We made a little small talk. Some of the performers introduced themselves. They seemed friendly enough, if not way, way cooler than me. I watched as people made their way into the room, finding seats and getting comfortable. I wasn’t nervous to read in the slightest, but I was aware that I’d been alotted 10–12 minutes. I didn’t want to read too fast, but I didn’t want to go over my time, either.

Two older ladies sat right in the front, smiling broadly. I’d said in the article that the show was reminiscent of old Vaudeville. Were they here thinking they’d get Benny Goodman and Laurel and Hardy? Oh, crap.

A man came in with his mother, who appeared to be in her 70s. He asked Susanne, the faculty adviser for the event, if he could get coffee and bring it in here. She said sure. He looked uncomfortable through the whole show, but his mom had a blast.

Then there was an older couple who looked like two hippies from back in the day, him still sporting a long ponytail of now-white hair, she in a flowing flowery blouse. Directly behind them was The Knitter, who I recognize now from bleeding heart liberal events I’ve attended all over North America.
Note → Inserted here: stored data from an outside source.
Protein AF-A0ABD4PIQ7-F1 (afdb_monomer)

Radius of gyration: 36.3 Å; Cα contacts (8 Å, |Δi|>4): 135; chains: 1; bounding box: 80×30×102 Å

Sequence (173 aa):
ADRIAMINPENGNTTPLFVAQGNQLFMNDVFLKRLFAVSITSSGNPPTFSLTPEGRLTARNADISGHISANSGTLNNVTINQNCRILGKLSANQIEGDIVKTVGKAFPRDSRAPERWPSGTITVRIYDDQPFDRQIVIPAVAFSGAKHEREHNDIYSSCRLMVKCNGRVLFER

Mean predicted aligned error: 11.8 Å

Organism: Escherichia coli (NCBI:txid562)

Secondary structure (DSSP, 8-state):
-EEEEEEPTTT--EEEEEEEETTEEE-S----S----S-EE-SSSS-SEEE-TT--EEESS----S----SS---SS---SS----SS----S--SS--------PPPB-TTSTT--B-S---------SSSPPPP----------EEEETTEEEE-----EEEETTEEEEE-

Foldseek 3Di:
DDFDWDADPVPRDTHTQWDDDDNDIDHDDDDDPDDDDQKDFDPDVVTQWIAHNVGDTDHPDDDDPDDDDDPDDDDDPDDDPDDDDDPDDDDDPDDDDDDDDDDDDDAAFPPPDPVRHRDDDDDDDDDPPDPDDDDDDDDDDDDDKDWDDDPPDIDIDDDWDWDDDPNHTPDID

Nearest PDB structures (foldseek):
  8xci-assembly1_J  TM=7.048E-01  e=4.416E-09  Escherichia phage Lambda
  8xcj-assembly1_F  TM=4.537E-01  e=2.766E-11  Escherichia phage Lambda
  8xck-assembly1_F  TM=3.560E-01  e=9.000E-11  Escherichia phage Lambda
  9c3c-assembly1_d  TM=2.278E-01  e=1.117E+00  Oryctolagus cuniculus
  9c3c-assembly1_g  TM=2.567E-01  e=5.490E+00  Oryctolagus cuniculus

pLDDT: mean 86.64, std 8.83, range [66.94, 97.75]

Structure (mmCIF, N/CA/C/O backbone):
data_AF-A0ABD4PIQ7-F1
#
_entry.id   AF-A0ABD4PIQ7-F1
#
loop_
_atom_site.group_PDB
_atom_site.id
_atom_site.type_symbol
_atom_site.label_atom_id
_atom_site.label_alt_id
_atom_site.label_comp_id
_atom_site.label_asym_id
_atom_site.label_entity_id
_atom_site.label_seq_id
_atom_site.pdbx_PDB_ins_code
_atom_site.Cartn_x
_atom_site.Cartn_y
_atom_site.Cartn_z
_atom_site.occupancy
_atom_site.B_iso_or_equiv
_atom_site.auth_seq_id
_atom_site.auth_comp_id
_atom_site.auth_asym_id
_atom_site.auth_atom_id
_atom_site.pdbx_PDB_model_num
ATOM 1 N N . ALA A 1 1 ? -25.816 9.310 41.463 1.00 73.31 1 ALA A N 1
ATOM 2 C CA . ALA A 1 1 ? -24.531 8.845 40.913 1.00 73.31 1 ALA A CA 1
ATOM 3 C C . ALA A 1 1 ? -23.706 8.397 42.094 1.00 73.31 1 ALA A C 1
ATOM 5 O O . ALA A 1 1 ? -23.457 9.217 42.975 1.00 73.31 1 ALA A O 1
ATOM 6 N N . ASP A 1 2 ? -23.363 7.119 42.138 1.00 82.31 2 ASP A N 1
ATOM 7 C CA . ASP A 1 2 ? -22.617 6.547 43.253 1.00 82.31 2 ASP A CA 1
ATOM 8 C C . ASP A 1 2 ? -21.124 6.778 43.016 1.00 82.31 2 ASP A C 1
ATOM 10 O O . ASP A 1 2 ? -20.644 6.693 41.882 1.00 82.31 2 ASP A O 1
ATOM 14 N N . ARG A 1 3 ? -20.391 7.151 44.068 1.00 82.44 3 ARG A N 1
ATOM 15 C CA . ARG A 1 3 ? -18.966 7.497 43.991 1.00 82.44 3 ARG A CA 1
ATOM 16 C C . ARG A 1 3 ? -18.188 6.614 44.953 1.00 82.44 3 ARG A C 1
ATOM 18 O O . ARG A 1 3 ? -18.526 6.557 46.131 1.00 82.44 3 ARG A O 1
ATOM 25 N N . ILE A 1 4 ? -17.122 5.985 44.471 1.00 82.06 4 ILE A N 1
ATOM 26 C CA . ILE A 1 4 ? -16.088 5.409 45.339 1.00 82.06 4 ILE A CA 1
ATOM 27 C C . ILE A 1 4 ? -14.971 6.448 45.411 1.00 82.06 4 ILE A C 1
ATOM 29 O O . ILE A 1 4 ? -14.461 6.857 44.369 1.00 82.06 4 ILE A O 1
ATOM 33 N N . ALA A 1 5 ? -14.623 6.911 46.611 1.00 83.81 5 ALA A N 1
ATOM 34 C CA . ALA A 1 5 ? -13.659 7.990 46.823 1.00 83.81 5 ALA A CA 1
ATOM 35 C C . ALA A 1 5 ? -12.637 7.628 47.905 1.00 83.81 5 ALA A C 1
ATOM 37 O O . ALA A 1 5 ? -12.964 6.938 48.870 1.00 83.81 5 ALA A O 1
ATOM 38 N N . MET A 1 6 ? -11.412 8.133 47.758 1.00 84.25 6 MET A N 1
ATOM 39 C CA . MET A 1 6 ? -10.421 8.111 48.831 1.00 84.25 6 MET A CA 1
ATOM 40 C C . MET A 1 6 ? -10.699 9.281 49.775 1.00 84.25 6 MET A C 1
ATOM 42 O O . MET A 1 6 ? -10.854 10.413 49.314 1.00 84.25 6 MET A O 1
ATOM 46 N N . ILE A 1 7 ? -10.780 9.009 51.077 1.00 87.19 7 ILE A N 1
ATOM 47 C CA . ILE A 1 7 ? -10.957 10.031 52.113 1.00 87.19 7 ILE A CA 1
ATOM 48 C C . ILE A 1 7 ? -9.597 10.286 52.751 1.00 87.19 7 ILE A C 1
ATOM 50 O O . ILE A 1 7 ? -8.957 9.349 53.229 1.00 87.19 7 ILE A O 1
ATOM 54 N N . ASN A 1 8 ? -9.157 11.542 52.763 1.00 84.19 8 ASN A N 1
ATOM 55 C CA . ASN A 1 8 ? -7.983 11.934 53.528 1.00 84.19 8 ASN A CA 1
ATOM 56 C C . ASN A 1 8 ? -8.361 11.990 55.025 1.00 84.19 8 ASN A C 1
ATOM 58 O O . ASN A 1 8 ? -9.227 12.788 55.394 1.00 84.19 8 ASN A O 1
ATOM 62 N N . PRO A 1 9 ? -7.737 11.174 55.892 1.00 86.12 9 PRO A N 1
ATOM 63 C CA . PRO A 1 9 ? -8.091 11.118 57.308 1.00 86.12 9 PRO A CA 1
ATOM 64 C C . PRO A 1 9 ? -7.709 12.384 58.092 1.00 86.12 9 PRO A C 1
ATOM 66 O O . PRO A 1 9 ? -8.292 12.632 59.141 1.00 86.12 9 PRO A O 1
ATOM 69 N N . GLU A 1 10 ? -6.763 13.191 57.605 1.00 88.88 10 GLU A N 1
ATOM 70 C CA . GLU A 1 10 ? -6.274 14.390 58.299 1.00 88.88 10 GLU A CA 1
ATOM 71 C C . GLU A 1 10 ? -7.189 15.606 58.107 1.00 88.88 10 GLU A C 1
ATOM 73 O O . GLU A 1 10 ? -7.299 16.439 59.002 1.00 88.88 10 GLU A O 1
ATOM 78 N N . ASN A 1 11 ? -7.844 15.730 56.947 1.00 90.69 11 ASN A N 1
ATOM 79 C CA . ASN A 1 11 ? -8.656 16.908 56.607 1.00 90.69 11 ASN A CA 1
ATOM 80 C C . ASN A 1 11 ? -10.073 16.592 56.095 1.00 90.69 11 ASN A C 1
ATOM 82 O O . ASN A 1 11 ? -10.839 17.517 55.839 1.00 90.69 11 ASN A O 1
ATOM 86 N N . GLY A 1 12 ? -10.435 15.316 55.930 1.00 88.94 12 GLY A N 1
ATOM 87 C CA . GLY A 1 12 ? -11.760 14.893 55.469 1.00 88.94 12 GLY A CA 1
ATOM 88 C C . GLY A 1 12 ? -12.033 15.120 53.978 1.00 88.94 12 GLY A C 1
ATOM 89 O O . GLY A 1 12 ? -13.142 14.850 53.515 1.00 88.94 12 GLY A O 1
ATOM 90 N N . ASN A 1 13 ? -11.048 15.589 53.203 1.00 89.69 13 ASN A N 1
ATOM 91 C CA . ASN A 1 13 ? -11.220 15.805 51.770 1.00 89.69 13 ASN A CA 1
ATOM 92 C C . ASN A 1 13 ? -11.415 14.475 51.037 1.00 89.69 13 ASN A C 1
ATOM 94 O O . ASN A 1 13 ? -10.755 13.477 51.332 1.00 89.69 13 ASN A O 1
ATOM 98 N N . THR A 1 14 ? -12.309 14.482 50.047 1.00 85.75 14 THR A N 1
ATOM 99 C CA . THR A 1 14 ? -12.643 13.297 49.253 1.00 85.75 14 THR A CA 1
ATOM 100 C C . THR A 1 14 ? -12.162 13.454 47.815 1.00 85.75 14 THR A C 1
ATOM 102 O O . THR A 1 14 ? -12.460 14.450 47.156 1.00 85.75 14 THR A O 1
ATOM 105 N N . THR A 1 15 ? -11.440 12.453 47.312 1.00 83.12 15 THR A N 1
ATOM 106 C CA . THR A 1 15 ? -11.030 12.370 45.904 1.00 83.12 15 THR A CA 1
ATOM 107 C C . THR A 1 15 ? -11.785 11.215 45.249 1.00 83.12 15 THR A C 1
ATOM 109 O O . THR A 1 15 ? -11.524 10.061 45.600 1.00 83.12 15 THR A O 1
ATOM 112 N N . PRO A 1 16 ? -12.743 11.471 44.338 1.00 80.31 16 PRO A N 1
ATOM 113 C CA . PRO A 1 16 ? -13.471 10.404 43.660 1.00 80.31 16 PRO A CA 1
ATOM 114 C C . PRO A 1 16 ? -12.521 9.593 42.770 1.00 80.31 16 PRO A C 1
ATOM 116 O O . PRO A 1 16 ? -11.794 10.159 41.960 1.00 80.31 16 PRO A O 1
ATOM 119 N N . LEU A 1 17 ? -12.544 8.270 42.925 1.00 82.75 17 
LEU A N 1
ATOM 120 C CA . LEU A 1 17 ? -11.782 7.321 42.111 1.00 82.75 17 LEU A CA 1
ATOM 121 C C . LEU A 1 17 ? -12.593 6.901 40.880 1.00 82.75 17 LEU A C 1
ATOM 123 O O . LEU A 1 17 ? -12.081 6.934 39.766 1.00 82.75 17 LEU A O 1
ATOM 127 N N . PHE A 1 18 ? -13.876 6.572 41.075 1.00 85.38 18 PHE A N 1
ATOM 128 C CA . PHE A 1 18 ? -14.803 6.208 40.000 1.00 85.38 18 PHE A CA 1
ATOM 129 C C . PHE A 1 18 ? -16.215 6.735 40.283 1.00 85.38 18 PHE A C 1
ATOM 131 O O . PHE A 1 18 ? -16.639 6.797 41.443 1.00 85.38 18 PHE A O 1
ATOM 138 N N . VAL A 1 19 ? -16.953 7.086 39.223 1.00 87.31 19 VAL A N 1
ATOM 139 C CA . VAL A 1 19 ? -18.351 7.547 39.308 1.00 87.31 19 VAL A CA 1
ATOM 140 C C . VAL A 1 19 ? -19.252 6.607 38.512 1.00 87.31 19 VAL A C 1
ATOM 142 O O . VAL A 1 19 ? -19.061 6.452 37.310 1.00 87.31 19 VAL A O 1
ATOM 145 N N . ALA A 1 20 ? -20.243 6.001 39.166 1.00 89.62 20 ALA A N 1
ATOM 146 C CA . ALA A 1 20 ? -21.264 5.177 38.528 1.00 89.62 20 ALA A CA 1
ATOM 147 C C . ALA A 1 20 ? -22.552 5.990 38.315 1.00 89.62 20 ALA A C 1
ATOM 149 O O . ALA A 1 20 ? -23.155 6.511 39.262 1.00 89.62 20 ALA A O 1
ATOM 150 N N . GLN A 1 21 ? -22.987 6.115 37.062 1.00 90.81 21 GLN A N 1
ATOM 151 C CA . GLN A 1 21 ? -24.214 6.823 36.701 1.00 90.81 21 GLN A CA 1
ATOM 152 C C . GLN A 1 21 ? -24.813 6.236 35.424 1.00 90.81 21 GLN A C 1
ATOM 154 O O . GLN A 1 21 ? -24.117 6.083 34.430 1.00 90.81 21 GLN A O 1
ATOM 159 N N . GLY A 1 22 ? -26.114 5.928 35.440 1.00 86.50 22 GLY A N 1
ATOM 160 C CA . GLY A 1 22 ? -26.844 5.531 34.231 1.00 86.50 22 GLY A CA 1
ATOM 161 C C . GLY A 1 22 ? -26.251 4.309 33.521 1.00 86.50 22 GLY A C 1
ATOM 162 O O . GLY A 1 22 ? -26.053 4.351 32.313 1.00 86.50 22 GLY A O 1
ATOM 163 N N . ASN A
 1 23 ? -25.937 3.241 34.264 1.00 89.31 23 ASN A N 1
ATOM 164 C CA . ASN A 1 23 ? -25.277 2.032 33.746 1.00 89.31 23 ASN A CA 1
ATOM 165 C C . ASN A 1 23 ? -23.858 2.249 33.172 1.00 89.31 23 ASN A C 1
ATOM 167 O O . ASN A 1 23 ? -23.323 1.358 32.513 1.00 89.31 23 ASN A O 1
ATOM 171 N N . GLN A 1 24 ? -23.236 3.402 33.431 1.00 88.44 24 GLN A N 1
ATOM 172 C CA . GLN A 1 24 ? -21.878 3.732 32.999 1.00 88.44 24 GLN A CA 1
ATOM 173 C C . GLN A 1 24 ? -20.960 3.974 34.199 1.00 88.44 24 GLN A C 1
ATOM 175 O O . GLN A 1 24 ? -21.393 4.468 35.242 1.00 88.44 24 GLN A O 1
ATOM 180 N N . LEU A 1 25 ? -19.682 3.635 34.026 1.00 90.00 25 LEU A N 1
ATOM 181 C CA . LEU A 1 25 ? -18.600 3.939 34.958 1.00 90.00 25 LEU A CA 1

There is always a knitter, as if there’s an underground knitting community who scour the notices about local events so that at least one of them will be in attendance at each. Because we have to remember that knitting is important. Or something. I suppose I do admire someone who can watch the stage and not drop a stitch. That’s real multitasking.

Red Durkin

Red Durkin, comedienne extraordinaire

The show began, with a comedienne, who made us all laugh, repeatedly, the whole time she was on stage, which is what is supposed to happen, so I gather. I’ve watched enough unfunny comics to wonder why the industry isn’t afraid we consumers will sue them for false advertising. But she was the real deal.

Second performer picked up a guitar and sang, self-created songs except for one Sarah Harmer cover, which he did well.

My turn. The “local performer.” I approached the stage, which uh, didn’t have a step, even though it was at least 26 inches off the floor. I was certain I would wipe out before I’d even made it up there.

I was not graceful, but I made it. Ha! I was triumphant. My knees were intact, sturdy, even. I remembered I was supposed to read something. Good thing it was in my hand.

“This is a story about Becky and Bertha,” I said, “who were the names of my breasts when I still had breasts, that is.”

And we were off to the races. I got a lot of laughs and even a guffaw or two. I might have sped up toward the end a little, still worrying about my time limit, as if Jim Lehrer were there to call time.

The rest of the show was fun, with another musician—she broke out a ukelele—a juggler, a couple of spoken word performers. The audience gave us more applause, and suddenly, we were done, sans big bows from the troupe, which I thought was a little unorthodox. But what about this wasn’t orthodox?

I dashed home while Susanne helped them pack up their things, as it was my job to set out the spread for the party. They weren’t ready for our hospitality, but they were happy for it, and we met up with a few students who had brought them to campus. The conversation was great, we focused on what we had in common, and I worried no longer that I didn’t fit in. It was a long, long breath of fresh air. And it made me want to make Walla Walla a more diverse place.